Картина, открывшаяся ему, едва переступившему порог съемной квартирки, впечатляла, увы, не в хорошем смысле: Рауль Дюшан, развалившись на старой продавленной кровати, вдохновенно исполнял нечто из вокального репертуара одного кабаре в Ницце, размахивая в такт полупустой бутылкой. Ещё одна — пустая — стояла у ножки кровати, третья лежала, из её горлышка вытекали последние красные капли, а на дощатом полу собралась небольшая лужица. Странно, что такого шумного постояльца не удавили взбешенные соседи, промелькнуло в голове Эрика, пока он тащил приятеля за шиворот в ванную, поливал холодной водой, а потом волок назад. Хотя, возможно, они просто не слышали. Или им понравилось пение, у Рауля был недурной тенор и хороший музыкальный слух, чем он беззастенчиво пользовался, обрабатывая очередную жертву.
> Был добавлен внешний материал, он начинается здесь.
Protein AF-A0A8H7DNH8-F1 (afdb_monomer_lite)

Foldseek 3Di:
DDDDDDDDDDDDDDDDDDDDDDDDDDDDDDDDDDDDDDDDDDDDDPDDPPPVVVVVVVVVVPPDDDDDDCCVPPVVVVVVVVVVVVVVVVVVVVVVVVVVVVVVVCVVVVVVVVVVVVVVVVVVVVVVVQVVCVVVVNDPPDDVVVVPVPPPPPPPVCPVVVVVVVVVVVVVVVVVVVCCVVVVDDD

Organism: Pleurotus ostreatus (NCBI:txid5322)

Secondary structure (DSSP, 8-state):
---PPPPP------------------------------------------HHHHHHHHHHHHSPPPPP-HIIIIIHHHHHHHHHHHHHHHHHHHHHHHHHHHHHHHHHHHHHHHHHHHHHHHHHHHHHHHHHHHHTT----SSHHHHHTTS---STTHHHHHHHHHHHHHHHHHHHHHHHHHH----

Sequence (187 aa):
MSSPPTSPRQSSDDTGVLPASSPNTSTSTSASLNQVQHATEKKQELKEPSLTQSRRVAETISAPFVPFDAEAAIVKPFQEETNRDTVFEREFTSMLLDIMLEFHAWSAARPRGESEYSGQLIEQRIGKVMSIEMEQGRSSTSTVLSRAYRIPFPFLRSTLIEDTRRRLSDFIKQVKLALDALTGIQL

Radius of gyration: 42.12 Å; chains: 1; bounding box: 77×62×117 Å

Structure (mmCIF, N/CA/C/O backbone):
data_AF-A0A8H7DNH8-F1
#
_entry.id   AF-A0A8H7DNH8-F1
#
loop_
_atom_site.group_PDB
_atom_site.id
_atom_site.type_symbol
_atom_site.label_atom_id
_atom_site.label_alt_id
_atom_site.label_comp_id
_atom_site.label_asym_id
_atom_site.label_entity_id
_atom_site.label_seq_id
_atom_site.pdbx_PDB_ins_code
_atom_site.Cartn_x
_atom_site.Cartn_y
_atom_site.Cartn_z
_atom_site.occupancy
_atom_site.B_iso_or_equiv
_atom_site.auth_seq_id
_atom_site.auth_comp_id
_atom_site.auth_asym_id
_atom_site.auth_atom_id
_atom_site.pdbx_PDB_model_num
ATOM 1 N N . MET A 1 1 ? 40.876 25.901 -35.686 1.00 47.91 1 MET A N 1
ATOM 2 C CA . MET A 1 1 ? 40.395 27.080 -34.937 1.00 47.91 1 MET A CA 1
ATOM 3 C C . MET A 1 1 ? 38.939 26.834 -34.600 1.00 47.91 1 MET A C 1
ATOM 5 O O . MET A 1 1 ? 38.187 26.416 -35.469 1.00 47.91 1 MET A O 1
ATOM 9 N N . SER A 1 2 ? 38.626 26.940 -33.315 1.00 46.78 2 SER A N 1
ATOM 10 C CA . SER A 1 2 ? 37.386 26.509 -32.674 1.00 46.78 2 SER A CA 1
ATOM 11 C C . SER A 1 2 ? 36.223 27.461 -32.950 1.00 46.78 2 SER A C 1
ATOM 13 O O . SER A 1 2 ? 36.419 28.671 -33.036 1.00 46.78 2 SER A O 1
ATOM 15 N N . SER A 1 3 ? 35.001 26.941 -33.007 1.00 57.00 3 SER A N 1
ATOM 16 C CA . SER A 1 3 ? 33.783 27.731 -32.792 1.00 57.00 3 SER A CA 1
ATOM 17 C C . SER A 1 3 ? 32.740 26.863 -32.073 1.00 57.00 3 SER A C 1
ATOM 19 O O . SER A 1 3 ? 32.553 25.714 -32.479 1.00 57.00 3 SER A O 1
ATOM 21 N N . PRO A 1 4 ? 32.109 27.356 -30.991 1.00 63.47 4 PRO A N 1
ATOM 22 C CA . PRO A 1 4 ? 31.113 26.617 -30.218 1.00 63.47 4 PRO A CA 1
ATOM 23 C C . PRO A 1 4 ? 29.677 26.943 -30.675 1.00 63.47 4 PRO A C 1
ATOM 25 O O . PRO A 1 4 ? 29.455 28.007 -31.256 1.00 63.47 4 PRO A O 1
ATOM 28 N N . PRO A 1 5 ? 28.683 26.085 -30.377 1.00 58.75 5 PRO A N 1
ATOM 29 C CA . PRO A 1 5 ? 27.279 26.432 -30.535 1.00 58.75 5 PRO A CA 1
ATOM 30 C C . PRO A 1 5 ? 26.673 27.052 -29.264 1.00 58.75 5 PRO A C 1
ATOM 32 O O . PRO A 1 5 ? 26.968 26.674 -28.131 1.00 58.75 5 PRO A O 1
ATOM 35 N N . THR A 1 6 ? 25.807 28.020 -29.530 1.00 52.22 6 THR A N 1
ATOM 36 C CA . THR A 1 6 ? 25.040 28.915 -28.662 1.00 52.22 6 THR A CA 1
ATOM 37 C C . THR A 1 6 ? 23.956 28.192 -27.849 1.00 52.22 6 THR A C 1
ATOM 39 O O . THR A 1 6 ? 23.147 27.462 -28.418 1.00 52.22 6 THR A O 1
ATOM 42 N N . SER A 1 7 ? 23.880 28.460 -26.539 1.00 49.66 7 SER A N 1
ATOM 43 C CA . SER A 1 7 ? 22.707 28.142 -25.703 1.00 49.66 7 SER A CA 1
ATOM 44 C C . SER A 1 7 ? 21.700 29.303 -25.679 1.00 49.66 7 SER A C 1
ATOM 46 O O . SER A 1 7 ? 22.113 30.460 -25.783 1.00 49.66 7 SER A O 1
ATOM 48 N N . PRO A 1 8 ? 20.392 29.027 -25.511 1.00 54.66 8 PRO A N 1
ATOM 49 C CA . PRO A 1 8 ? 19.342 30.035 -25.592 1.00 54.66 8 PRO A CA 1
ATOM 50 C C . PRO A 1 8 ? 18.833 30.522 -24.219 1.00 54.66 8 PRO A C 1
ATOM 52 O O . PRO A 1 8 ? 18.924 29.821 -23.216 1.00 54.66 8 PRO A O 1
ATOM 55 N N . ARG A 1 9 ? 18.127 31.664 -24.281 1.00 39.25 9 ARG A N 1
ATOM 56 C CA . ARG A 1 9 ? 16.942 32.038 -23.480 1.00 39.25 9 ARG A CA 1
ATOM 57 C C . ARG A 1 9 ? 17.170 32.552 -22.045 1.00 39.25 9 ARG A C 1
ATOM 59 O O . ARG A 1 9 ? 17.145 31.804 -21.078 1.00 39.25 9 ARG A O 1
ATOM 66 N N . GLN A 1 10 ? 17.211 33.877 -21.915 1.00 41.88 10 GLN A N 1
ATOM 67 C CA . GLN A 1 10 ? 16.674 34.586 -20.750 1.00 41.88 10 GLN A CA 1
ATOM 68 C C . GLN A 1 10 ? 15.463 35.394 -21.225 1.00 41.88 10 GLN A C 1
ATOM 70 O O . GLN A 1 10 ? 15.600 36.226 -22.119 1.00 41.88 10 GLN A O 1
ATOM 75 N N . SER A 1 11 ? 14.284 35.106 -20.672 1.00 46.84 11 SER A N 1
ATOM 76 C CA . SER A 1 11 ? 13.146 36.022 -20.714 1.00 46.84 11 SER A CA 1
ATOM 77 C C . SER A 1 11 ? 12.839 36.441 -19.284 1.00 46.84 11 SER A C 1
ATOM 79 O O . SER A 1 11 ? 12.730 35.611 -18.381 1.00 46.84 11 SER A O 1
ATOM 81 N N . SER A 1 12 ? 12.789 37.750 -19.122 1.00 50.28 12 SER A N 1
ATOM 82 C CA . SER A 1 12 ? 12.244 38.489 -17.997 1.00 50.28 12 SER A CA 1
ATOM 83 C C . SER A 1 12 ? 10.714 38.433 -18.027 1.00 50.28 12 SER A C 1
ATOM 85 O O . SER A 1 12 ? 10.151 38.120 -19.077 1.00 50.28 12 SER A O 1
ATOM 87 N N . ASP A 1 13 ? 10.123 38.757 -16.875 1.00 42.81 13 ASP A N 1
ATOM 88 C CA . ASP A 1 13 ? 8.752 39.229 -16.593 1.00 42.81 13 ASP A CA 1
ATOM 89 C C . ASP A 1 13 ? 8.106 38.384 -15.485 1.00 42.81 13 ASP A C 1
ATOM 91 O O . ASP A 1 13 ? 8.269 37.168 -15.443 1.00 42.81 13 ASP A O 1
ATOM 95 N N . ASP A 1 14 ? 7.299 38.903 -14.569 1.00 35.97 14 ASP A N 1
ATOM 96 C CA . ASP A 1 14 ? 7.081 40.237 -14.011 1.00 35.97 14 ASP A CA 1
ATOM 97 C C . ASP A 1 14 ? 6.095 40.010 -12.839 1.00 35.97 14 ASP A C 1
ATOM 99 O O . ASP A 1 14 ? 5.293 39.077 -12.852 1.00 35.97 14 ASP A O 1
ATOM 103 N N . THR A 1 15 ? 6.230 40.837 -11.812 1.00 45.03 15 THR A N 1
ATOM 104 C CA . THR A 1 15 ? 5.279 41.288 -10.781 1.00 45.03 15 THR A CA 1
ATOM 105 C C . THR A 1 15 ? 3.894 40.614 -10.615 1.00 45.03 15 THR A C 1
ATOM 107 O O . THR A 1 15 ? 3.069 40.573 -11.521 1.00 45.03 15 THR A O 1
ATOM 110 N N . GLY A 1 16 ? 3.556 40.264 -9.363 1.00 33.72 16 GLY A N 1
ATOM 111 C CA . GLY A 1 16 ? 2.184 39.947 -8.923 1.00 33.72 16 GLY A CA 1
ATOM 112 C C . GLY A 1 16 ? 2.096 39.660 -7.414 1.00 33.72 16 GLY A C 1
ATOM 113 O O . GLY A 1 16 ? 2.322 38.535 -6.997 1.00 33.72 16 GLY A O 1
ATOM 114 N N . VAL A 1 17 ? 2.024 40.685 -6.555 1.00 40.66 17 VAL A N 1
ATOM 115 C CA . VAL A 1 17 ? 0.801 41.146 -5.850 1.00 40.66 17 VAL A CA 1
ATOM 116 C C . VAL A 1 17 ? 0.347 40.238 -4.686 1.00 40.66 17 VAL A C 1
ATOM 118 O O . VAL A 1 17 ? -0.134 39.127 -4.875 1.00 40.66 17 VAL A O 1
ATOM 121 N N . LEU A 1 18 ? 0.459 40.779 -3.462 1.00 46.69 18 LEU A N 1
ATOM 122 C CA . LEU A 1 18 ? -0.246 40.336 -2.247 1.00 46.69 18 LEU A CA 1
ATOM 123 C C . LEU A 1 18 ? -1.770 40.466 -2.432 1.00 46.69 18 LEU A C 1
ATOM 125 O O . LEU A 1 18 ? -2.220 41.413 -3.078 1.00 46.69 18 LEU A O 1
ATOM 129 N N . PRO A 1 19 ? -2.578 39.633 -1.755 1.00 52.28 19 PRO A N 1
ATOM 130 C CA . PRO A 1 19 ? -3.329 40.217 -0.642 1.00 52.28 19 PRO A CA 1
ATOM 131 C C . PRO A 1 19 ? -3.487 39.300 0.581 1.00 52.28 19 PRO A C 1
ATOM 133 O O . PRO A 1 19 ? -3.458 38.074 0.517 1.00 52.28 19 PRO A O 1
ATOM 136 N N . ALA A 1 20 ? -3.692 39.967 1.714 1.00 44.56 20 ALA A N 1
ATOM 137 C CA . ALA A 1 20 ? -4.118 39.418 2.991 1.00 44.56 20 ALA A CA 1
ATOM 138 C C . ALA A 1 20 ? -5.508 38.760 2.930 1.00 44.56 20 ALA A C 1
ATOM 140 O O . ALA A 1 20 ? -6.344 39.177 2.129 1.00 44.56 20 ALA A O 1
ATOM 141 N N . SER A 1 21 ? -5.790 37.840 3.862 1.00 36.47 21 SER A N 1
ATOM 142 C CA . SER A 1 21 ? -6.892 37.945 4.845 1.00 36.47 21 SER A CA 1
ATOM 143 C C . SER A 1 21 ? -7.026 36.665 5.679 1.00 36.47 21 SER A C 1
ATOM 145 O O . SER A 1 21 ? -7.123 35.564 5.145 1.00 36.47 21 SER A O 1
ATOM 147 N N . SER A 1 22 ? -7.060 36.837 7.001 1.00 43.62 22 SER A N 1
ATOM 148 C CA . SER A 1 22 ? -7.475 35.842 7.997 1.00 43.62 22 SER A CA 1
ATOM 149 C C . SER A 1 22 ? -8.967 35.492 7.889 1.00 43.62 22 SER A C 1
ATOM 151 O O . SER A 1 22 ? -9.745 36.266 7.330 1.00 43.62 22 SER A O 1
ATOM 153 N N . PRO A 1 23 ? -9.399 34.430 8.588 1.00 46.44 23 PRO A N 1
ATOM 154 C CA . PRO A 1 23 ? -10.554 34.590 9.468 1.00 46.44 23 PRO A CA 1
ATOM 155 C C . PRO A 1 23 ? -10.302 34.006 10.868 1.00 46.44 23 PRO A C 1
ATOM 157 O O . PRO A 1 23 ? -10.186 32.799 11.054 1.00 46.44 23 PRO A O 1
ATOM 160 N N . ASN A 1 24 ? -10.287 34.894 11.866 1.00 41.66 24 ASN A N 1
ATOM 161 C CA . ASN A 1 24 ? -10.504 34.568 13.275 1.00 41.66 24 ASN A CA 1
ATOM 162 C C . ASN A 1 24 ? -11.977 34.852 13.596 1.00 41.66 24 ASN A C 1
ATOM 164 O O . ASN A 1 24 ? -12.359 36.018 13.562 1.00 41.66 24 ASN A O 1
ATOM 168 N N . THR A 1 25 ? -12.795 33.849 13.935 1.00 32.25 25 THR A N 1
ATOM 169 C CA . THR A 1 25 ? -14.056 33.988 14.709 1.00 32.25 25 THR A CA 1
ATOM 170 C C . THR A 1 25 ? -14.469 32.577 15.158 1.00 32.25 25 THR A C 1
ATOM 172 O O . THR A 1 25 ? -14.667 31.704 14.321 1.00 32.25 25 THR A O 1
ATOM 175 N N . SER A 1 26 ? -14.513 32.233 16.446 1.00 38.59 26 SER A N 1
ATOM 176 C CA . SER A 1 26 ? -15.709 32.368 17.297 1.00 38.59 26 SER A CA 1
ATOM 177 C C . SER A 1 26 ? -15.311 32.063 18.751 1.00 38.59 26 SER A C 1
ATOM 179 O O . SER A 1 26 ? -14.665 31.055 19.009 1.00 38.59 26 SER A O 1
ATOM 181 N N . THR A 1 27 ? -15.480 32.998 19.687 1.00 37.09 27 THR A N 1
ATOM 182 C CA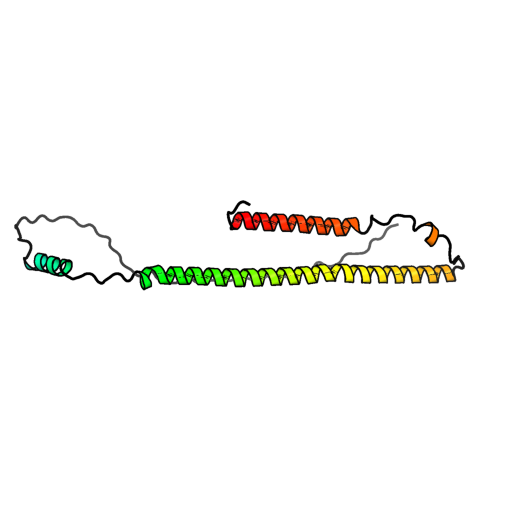 . THR A 1 27 ? -16.685 33.181 20.529 1.00 37.09 27 THR A CA 1
ATOM 183 C C . THR A 1 27 ? -16.536 32.466 21.874 1.00 37.09 27 THR A C 1
ATOM 185 O O . THR A 1 27 ? -17.036 31.365 22.074 1.00 37.09 27 THR A O 1
ATOM 188 N N . SER A 1 28 ? -15.884 33.152 22.815 1.00 36.84 28 SER A N 1
ATOM 189 C CA . SER A 1 28 ? -15.986 32.881 24.252 1.00 36.84 28 SER A CA 1
ATOM 190 C C . SER A 1 28 ? -16.649 34.093 24.895 1.00 36.84 28 SER A C 1
ATOM 192 O O . SER A 1 28 ? -16.030 35.133 25.117 1.00 36.84 28 SER A O 1
ATOM 194 N N . THR A 1 29 ? -17.953 33.971 25.098 1.00 35.06 29 THR A N 1
ATOM 195 C CA . THR A 1 29 ? -18.839 35.005 25.625 1.00 35.06 29 THR A CA 1
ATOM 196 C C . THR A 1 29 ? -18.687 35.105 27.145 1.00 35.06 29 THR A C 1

…Дюшан застонал, кое-как сел на кровати и стянул с головы мокрое полотенце.
— Какого чёрта? — раздельно, подчеркивая каждый слог, спросил Эрик.
Дюшан скривился как от боли и обхватил голову руками.
— Тиш-ш-ше, — страдальчески попросил он.
— Как это понимать? — Эрик проявил немного милосердия и снизил тон.
— Холостяцкая вечеринка, — шёпотом пояснил Рауль. — Это давняя аристократическая традиция. У меня скоро свадьба.
— Да? И кто же невеста?
— Формально — Карлотта Гуидичелли, примадонна Оперы. Фактически, кажется, я.
Он снова закрыл лицо полотенцем и повалился обратно.
Из дальнейших расспросов, перемежаемых стонами, жалобами на мировую несправедливость и призывами к ангелу смерти явиться и забрать исстрадавшуюся душу, Эрик сложил более-менее внятную картину событий вчерашнего вечера. Итак, его компаньон, как они договаривались, увел певицу ужинать в один из любимых её ресторанов. Они проводили время в приятной беседе и изящном флирте, пока Рауль, по его собственным словам, не оказался в ситуации, когда просто обязан был сделать Карлотте предложение. Разумеется, он ожидал, что синьора Гуидичелли сочтет всё шуткой, но, увы, она приняла слова всерьез.